Your task: Keep to one stretch of the data below, the lines from the one with "ATOM 198 N N" up to and including the one with "ATOM 251 O O", and return that stretch exactly.

Records from a data collection:
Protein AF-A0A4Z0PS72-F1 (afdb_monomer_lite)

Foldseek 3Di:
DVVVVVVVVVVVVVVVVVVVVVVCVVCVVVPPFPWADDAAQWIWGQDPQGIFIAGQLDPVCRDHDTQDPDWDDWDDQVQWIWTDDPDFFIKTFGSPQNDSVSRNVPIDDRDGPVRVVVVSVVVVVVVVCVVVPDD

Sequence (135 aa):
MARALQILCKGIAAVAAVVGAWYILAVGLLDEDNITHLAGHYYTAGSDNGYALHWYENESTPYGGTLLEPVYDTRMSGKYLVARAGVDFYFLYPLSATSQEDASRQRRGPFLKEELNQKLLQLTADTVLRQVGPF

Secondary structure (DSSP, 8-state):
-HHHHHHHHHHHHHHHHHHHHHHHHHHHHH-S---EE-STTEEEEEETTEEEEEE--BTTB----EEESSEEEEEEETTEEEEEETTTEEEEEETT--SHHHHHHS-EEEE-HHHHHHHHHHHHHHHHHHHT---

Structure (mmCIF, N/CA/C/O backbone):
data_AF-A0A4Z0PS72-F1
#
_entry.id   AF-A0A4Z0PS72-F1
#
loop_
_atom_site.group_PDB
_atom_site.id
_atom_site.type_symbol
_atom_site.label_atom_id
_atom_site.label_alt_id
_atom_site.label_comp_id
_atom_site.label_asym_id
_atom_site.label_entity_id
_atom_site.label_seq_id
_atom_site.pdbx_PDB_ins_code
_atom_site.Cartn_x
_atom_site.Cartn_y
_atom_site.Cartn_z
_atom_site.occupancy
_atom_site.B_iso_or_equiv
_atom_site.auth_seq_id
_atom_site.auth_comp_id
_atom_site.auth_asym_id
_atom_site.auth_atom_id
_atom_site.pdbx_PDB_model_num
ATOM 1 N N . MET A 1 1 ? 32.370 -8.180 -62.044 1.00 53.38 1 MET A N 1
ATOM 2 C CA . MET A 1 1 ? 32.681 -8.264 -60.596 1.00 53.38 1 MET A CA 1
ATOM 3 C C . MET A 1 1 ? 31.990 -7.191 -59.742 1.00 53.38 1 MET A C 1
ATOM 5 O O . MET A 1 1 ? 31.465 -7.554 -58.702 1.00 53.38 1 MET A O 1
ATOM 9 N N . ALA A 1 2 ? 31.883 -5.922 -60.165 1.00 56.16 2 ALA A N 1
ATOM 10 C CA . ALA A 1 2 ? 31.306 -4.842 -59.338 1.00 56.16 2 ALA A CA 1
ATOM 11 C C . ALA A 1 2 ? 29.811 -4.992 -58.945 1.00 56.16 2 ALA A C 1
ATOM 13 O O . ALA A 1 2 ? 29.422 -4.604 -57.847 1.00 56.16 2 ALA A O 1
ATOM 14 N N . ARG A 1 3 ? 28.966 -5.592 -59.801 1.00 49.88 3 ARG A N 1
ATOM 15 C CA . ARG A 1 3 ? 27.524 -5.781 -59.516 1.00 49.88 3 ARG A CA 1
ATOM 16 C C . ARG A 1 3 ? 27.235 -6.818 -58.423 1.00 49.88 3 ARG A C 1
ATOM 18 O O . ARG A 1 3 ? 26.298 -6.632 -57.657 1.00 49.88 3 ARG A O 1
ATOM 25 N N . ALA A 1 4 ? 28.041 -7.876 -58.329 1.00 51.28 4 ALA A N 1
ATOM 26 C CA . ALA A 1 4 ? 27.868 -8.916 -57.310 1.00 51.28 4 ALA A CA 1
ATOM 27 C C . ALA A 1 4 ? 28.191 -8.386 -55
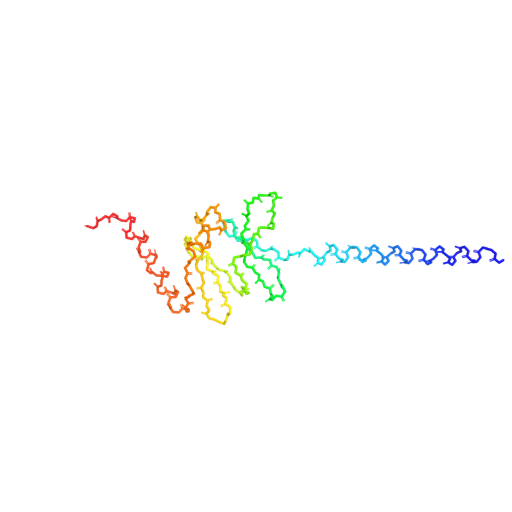.901 1.00 51.28 4 ALA A C 1
ATOM 29 O O . ALA A 1 4 ? 27.473 -8.682 -54.952 1.00 51.28 4 ALA A O 1
ATOM 30 N N . LEU A 1 5 ? 29.206 -7.521 -55.791 1.00 52.12 5 LEU A N 1
ATOM 31 C CA . LEU A 1 5 ? 29.592 -6.872 -54.536 1.00 52.12 5 LEU A CA 1
ATOM 32 C C . LEU A 1 5 ? 28.506 -5.904 -54.028 1.00 52.12 5 LEU A C 1
ATOM 34 O O . LEU A 1 5 ? 28.187 -5.901 -52.844 1.00 52.12 5 LEU A O 1
ATOM 38 N N . GLN A 1 6 ? 27.873 -5.137 -54.924 1.00 52.66 6 GLN A N 1
ATOM 39 C CA . GLN A 1 6 ? 26.776 -4.228 -54.558 1.00 52.66 6 GLN A CA 1
ATOM 40 C C . GLN A 1 6 ? 25.523 -4.958 -54.056 1.00 52.66 6 GLN A C 1
ATOM 42 O O . GLN A 1 6 ? 24.851 -4.458 -53.157 1.00 52.66 6 GLN A O 1
ATOM 47 N N . ILE A 1 7 ? 25.199 -6.125 -54.622 1.00 58.94 7 ILE A N 1
ATOM 48 C CA . ILE A 1 7 ? 24.060 -6.942 -54.176 1.00 58.94 7 ILE A CA 1
ATOM 49 C C . ILE A 1 7 ? 24.341 -7.521 -52.785 1.00 58.94 7 ILE A C 1
ATOM 51 O O . ILE A 1 7 ? 23.468 -7.476 -51.921 1.00 58.94 7
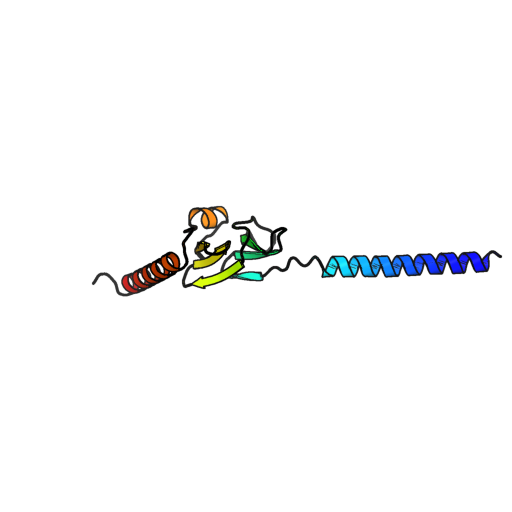 ILE A O 1
ATOM 55 N N . LEU A 1 8 ? 25.575 -7.975 -52.542 1.00 52.88 8 LEU A N 1
ATOM 56 C CA . LEU A 1 8 ? 25.991 -8.503 -51.244 1.00 52.88 8 LEU A CA 1
ATOM 57 C C . LEU A 1 8 ? 25.934 -7.422 -50.147 1.00 52.88 8 LEU A C 1
ATOM 59 O O . LEU A 1 8 ? 25.360 -7.650 -49.086 1.00 52.88 8 LEU A O 1
ATOM 63 N N . CYS A 1 9 ? 26.436 -6.213 -50.427 1.00 56.91 9 CYS A N 1
ATOM 64 C CA . CYS A 1 9 ? 26.382 -5.092 -49.482 1.00 56.91 9 CYS A CA 1
ATOM 65 C C . CYS A 1 9 ? 24.947 -4.626 -49.185 1.00 56.91 9 CYS A C 1
ATOM 67 O O . CYS A 1 9 ? 24.631 -4.327 -48.035 1.00 56.91 9 CYS A O 1
ATOM 69 N N . LYS A 1 10 ? 24.058 -4.598 -50.189 1.00 57.81 10 LYS A N 1
ATOM 70 C CA . LYS A 1 10 ? 22.636 -4.265 -49.987 1.00 57.81 10 LYS A CA 1
ATOM 71 C C . LYS A 1 10 ? 21.903 -5.331 -49.170 1.00 57.81 10 LYS A C 1
ATOM 73 O O . LYS A 1 10 ? 21.078 -4.978 -48.335 1.00 57.81 10 LYS A O 1
ATOM 78 N N . GLY A 1 11 ? 22.227 -6.610 -49.378 1.00 59.69 11 GLY A N 1
ATOM 79 C CA . GLY A 1 11 ? 21.675 -7.718 -48.597 1.00 59.69 11 GLY A CA 1
ATOM 80 C C . GLY A 1 11 ? 22.069 -7.645 -47.121 1.00 59.69 11 GLY A C 1
ATOM 81 O O . GLY A 1 11 ? 21.208 -7.750 -46.255 1.00 59.69 11 GLY A O 1
ATOM 82 N N . ILE A 1 12 ? 23.346 -7.374 -46.830 1.00 67.44 12 ILE A N 1
ATOM 83 C CA . ILE A 1 12 ? 23.841 -7.232 -45.450 1.00 67.44 12 ILE A CA 1
ATOM 84 C C . ILE A 1 12 ? 23.205 -6.017 -44.759 1.00 67.44 12 ILE A C 1
ATOM 86 O O . ILE A 1 12 ? 22.768 -6.126 -43.615 1.00 67.44 12 ILE A O 1
ATOM 90 N N . ALA A 1 13 ? 23.085 -4.883 -45.456 1.00 65.38 13 ALA A N 1
ATOM 91 C CA . ALA A 1 13 ? 22.431 -3.693 -44.913 1.00 65.38 13 ALA A CA 1
ATOM 92 C C . ALA A 1 13 ? 20.939 -3.926 -44.616 1.00 65.38 13 ALA A C 1
ATOM 94 O O . ALA A 1 13 ? 20.444 -3.480 -43.584 1.00 65.38 13 ALA A O 1
ATOM 95 N N . ALA A 1 14 ? 20.229 -4.660 -45.480 1.00 68.31 14 ALA A N 1
ATOM 96 C CA . ALA A 1 14 ? 18.826 -5.003 -45.260 1.00 68.31 14 ALA A CA 1
ATOM 97 C C . ALA A 1 14 ? 18.645 -5.937 -44.052 1.00 68.31 14 ALA A C 1
ATOM 99 O O . ALA A 1 14 ? 17.756 -5.711 -43.237 1.00 68.31 14 ALA A O 1
ATOM 100 N N . VAL A 1 15 ? 19.516 -6.939 -43.890 1.00 70.88 15 VAL A N 1
ATOM 101 C CA . VAL A 1 15 ? 19.488 -7.832 -42.720 1.00 70.88 15 VAL A CA 1
ATOM 102 C C . VAL A 1 15 ? 19.793 -7.058 -41.436 1.00 70.88 15 VAL A C 1
ATOM 104 O O . VAL A 1 15 ? 19.068 -7.209 -40.459 1.00 70.88 15 VAL A O 1
ATOM 107 N N . ALA A 1 16 ? 20.796 -6.175 -41.441 1.00 69.75 16 ALA A N 1
ATOM 108 C CA . ALA A 1 16 ? 21.112 -5.335 -40.286 1.00 69.75 16 ALA A CA 1
ATOM 109 C C . ALA A 1 16 ? 19.958 -4.385 -39.918 1.00 69.75 16 ALA A C 1
ATOM 111 O O . ALA A 1 16 ? 19.672 -4.206 -38.739 1.00 69.75 16 ALA A O 1
ATOM 112 N N . ALA A 1 17 ? 19.256 -3.825 -40.908 1.00 70.44 17 ALA A N 1
ATOM 113 C CA . ALA A 1 17 ? 18.089 -2.977 -40.675 1.00 70.44 17 ALA A CA 1
ATOM 114 C C . ALA A 1 17 ? 16.901 -3.762 -40.100 1.00 70.44 17 ALA A C 1
ATOM 116 O O . ALA A 1 17 ? 16.236 -3.271 -39.195 1.00 70.44 17 ALA A O 1
ATOM 117 N N . VAL A 1 18 ? 16.655 -4.988 -40.573 1.00 73.56 18 VAL A N 1
ATOM 118 C CA . VAL A 1 18 ? 15.585 -5.852 -40.046 1.00 73.56 18 VAL A CA 1
ATOM 119 C C . VAL A 1 18 ? 15.906 -6.322 -38.629 1.00 73.56 18 VAL A C 1
ATOM 121 O O . VAL A 1 18 ? 15.036 -6.274 -37.767 1.00 73.56 18 VAL A O 1
ATOM 124 N N . VAL A 1 19 ? 17.153 -6.717 -38.358 1.00 73.25 19 VAL A N 1
ATOM 125 C CA . VAL A 1 19 ? 17.594 -7.111 -37.011 1.00 73.25 19 VAL A CA 1
ATOM 126 C C . VAL A 1 19 ? 17.579 -5.913 -36.063 1.00 73.25 19 VAL A C 1
ATOM 128 O O . VAL A 1 19 ? 17.115 -6.044 -34.938 1.00 73.25 19 VAL A O 1
ATOM 131 N N . GLY A 1 20 ? 18.014 -4.736 -36.518 1.00 66.19 20 GLY A N 1
ATOM 132 C CA . GLY A 1 20 ? 17.950 -3.497 -35.744 1.00 66.19 20 GLY A CA 1
ATOM 133 C C . GLY A 1 20 ? 16.512 -3.069 -35.450 1.00 66.19 20 GLY A C 1
ATOM 134 O O . GLY A 1 20 ? 16.201 -2.748 -34.311 1.00 66.19 20 GLY A O 1
ATOM 135 N N . ALA A 1 21 ? 15.613 -3.132 -36.434 1.00 69.75 21 ALA A N 1
ATOM 136 C CA . ALA A 1 21 ? 14.195 -2.828 -36.246 1.00 69.75 21 ALA A CA 1
ATOM 137 C C . ALA A 1 21 ? 13.502 -3.846 -35.331 1.00 69.75 21 ALA A C 1
ATOM 139 O O . ALA A 1 21 ? 12.723 -3.448 -34.472 1.00 69.75 21 ALA A O 1
ATOM 140 N N . TRP A 1 22 ? 13.816 -5.139 -35.465 1.00 66.00 22 TRP A N 1
ATOM 141 C CA . TRP A 1 22 ? 13.331 -6.174 -34.553 1.00 66.00 22 TRP A CA 1
ATOM 142 C C . TRP A 1 22 ? 13.863 -5.967 -33.139 1.00 66.00 22 TRP A C 1
ATOM 144 O O . TRP A 1 22 ? 13.100 -6.092 -32.197 1.00 66.00 22 TRP A O 1
ATOM 154 N N . TYR A 1 23 ? 15.139 -5.617 -32.972 1.00 62.41 23 TYR A N 1
ATOM 155 C CA . TYR A 1 23 ? 15.722 -5.320 -31.665 1.00 62.41 23 TYR A CA 1
ATOM 156 C C . TYR A 1 23 ? 15.085 -4.077 -31.037 1.00 62.41 23 TYR A C 1
ATOM 158 O O . TYR A 1 23 ? 14.735 -4.115 -29.869 1.00 62.41 23 TYR A O 1
ATOM 166 N N . ILE A 1 24 ? 14.854 -3.008 -31.804 1.00 61.22 24 ILE A N 1
ATOM 167 C CA . ILE A 1 24 ? 14.171 -1.798 -31.317 1.00 61.22 24 ILE A CA 1
ATOM 168 C C . ILE A 1 24 ? 12.711 -2.096 -30.950 1.00 61.22 24 ILE A C 1
ATOM 170 O O . ILE A 1 24 ? 12.244 -1.626 -29.920 1.00 61.22 24 ILE A O 1
ATOM 174 N N . LEU A 1 25 ? 11.999 -2.895 -31.751 1.00 57.75 25 LEU A N 1
ATOM 175 C CA . LEU A 1 25 ? 10.629 -3.321 -31.445 1.00 57.75 25 LEU A CA 1
ATOM 176 C C . LEU A 1 25 ? 10.580 -4.274 -30.248 1.00 57.75 25 LEU A C 1
ATOM 178 O O . LEU A 1 25 ? 9.702 -4.139 -29.412 1.00 57.75 25 LEU A O 1
ATOM 182 N N . ALA A 1 26 ? 11.517 -5.215 -30.145 1.00 53.31 26 ALA A N 1
ATOM 183 C CA . ALA A 1 26 ? 11.596 -6.155 -29.035 1.00 53.31 26 ALA A CA 1
ATOM 184 C C . ALA A 1 26 ? 11.972 -5.440 -27.735 1.00 53.31 26 ALA A C 1
ATOM 186 O O . ALA A 1 26 ? 11.334 -5.681 -26.725 1.00 53.31 26 ALA A O 1
ATOM 187 N N . VAL A 1 27 ? 12.943 -4.523 -27.758 1.00 52.72 27 VAL A N 1
ATOM 188 C CA . VAL A 1 27 ? 13.304 -3.701 -26.593 1.00 52.72 27 VAL A CA 1
ATOM 189 C C . VAL A 1 27 ? 12.163 -2.747 -26.235 1.00 52.72 27 VAL A C 1
ATOM 191 O O . VAL A 1 27 ? 11.791 -2.674 -25.075 1.00 52.72 27 VAL A O 1
ATOM 194 N N . GLY A 1 28 ? 11.526 -2.101 -27.215 1.00 46.06 28 GLY A N 1
ATOM 195 C CA . GLY A 1 28 ? 10.379 -1.216 -26.976 1.00 46.06 28 GLY A CA 1
ATOM 196 C C . GLY A 1 28 ? 9.096 -1.921 -26.512 1.00 46.06 28 GLY A C 1
ATOM 197 O O . GLY
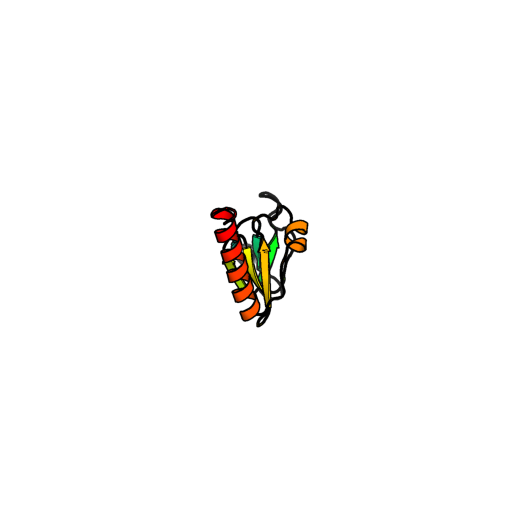 A 1 28 ? 8.218 -1.255 -25.982 1.00 46.06 28 GLY A O 1
ATOM 198 N N . LEU A 1 29 ? 8.977 -3.242 -26.703 1.00 48.91 29 LEU A N 1
ATOM 199 C CA . LEU A 1 29 ? 7.864 -4.071 -26.210 1.00 48.91 29 LEU A CA 1
ATOM 200 C C . LEU A 1 29 ? 8.203 -4.848 -24.926 1.00 48.91 29 LEU A C 1
ATOM 202 O O . LEU A 1 29 ? 7.298 -5.389 -24.300 1.00 48.91 29 LEU A O 1
ATOM 206 N N . LEU A 1 30 ? 9.484 -4.955 -24.556 1.00 44.44 30 LEU A N 1
ATOM 207 C CA . LEU A 1 30 ? 9.941 -5.630 -23.333 1.00 44.44 30 LEU A CA 1
ATOM 208 C C . LEU A 1 30 ? 10.160 -4.665 -22.161 1.00 44.44 30 LEU A C 1
ATOM 210 O O . LEU A 1 30 ? 10.285 -5.134 -21.036 1.00 44.44 30 LEU A O 1
ATOM 214 N N . ASP A 1 31 ? 10.197 -3.359 -22.426 1.00 44.28 31 ASP A N 1
ATOM 215 C CA . ASP A 1 31 ? 10.448 -2.299 -21.439 1.00 44.28 31 ASP A CA 1
ATOM 216 C C . ASP A 1 31 ? 9.175 -1.503 -21.102 1.00 44.28 31 ASP A C 1
ATOM 218 O O . ASP A 1 31 ? 9.222 -0.350 -20.681 1.00 44.28 31 ASP A O 1
ATOM 222 N N . GLU A 1 32 ? 8.001 -2.107 -21.309 1.00 46.59 32 GLU A N 1
ATOM 223 C CA . GLU A 1 32 ? 6.815 -1.678 -20.574 1.00 46.59 32 GLU A CA 1
ATOM 224 C C . GLU A 1 32 ? 6.971 -2.272 -19.172 1.00 46.59 32 GLU A C 1
ATOM 226 O O . GLU A 1 32 ? 6.580 -3.414 -18.912 1.00 46.59 32 GLU A O 1
ATOM 231 N N . ASP A 1 33 ? 7.638 -1.515 -18.292 1.00 57.09 33 ASP A N 1
ATOM 232 C CA . ASP A 1 33 ? 7.544 -1.669 -16.843 1.00 57.09 33 ASP A CA 1
ATOM 233 C C . ASP A 1 33 ? 6.129 -2.155 -16.532 1.00 57.09 33 ASP A C 1
ATOM 235 O O . ASP A 1 33 ? 5.165 -1.474 -16.883 1.00 57.09 33 ASP A O 1
ATOM 239 N N . ASN A 1 34 ? 5.981 -3.364 -15.980 1.00 73.44 34 ASN A N 1
ATOM 240 C CA . ASN A 1 34 ? 4.676 -4.005 -15.806 1.00 73.44 34 ASN A CA 1
ATOM 241 C C . ASN A 1 34 ? 3.909 -3.288 -14.678 1.00 73.44 34 ASN A C 1
ATOM 243 O O . ASN A 1 34 ? 3.795 -3.776 -13.549 1.00 73.44 34 ASN A O 1
ATOM 247 N N . ILE A 1 35 ? 3.483 -2.059 -14.970 1.00 81.69 35 ILE A N 1
ATOM 248 C CA . ILE A 1 35 ? 2.910 -1.100 -14.048 1.00 81.69 35 ILE A CA 1
ATOM 249 C C . ILE A 1 35 ? 1.461 -1.495 -13.845 1.00 81.69 35 ILE A C 1
ATOM 251 O O . ILE A 1 35 ? 0.636 -1.469 -14.755 1.00 81.69 35 ILE A O 1
ATOM 255 N N . THR A 1 36 ? 1.135 -1.832 -12.608 1.00 87.19 36 THR A N 1
ATOM 256 C CA . THR A 1 36 ? -0.243 -2.037 -12.181 1.00 87.19 36 THR A CA 1
ATOM 257 C C . THR A 1 36 ? -0.650 -0.861 -11.312 1.00 87.19 36 THR A C 1
ATOM 259 O O . THR A 1 36 ? -0.190 -0.720 -10.177 1.00 87.19 36 THR A O 1
ATOM 262 N N . HIS A 1 37 ? -1.520 -0.003 -11.844 1.00 86.62 37 HIS A N 1
ATOM 263 C CA . HIS A 1 37 ? -2.128 1.073 -11.070 1.00 86.62 37 HIS A CA 1
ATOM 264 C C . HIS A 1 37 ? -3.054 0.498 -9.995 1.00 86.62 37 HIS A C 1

Result for this task:
ATOM 198 N N . LEU A 1 29 ? 8.977 -3.242 -26.703 1.00 48.91 29 LEU A N 1
ATOM 199 C CA . LEU A 1 29 ? 7.864 -4.071 -26.210 1.00 48.91 29 LEU A CA 1
ATOM 200 C C . LEU A 1 29 ? 8.203 -4.848 -24.926 1.00 48.91 29 LEU A C 1
ATOM 202 O O . LEU A 1 29 ? 7.298 -5.389 -24.300 1.00 48.91 29 LEU A O 1
ATOM 206 N N . LEU A 1 30 ? 9.484 -4.955 -24.556 1.00 44.44 30 LEU A N 1
ATOM 207 C CA . LEU A 1 30 ? 9.941 -5.630 -23.333 1.00 44.44 30 LEU A CA 1
ATOM 208 C C . LEU A 1 30 ? 10.160 -4.665 -22.161 1.00 44.44 30 LEU A C 1
ATOM 210 O O . LEU A 1 30 ? 10.285 -5.134 -21.036 1.00 44.44 30 LEU A O 1
ATOM 214 N N . ASP A 1 31 ? 10.197 -3.359 -22.426 1.00 44.28 31 ASP A N 1
ATOM 215 C CA . ASP A 1 31 ? 10.448 -2.299 -21.439 1.00 44.28 31 ASP A CA 1
ATOM 216 C C . ASP A 1 31 ? 9.175 -1.503 -21.102 1.00 44.28 31 ASP A C 1
ATOM 218 O O . ASP A 1 31 ? 9.222 -0.350 -20.681 1.00 44.28 31 ASP A O 1
ATOM 222 N N . GLU A 1 32 ? 8.001 -2.107 -21.309 1.00 46.59 32 GLU A N 1
ATOM 223 C CA . GLU A 1 32 ? 6.815 -1.678 -20.574 1.00 46.59 32 GLU A CA 1
ATOM 224 C C . GLU A 1 32 ? 6.971 -2.272 -19.172 1.00 46.59 32 GLU A C 1
ATOM 226 O O . GLU A 1 32 ? 6.580 -3.414 -18.912 1.00 46.59 32 GLU A O 1
ATOM 231 N N . ASP A 1 33 ? 7.638 -1.515 -18.292 1.00 57.09 33 ASP A N 1
ATOM 232 C CA . ASP A 1 33 ? 7.544 -1.669 -16.843 1.00 57.09 33 ASP A CA 1
ATOM 233 C C . ASP A 1 33 ? 6.129 -2.155 -16.532 1.00 57.09 33 ASP A C 1
ATOM 235 O O . ASP A 1 33 ? 5.165 -1.474 -16.883 1.00 57.09 33 ASP A O 1
ATOM 239 N N . ASN A 1 34 ? 5.981 -3.364 -15.980 1.00 73.44 34 ASN A N 1
ATOM 240 C CA . ASN A 1 34 ? 4.676 -4.005 -15.806 1.00 73.44 34 ASN A CA 1
ATOM 241 C C . ASN A 1 34 ? 3.909 -3.288 -14.678 1.00 73.44 34 ASN A C 1
ATOM 243 O O . ASN A 1 34 ? 3.795 -3.776 -13.549 1.00 73.44 34 ASN A O 1
ATOM 247 N N . ILE A 1 35 ? 3.483 -2.059 -14.970 1.00 81.69 35 ILE A N 1
ATOM 248 C CA . ILE A 1 35 ? 2.910 -1.100 -14.048 1.00 81.69 35 ILE A CA 1
ATOM 249 C C . ILE A 1 35 ? 1.461 -1.495 -13.845 1.00 81.69 35 ILE A C 1
ATOM 251 O O . ILE A 1 35 ? 0.636 -1.469 -14.755 1.00 81.69 35 ILE A O 1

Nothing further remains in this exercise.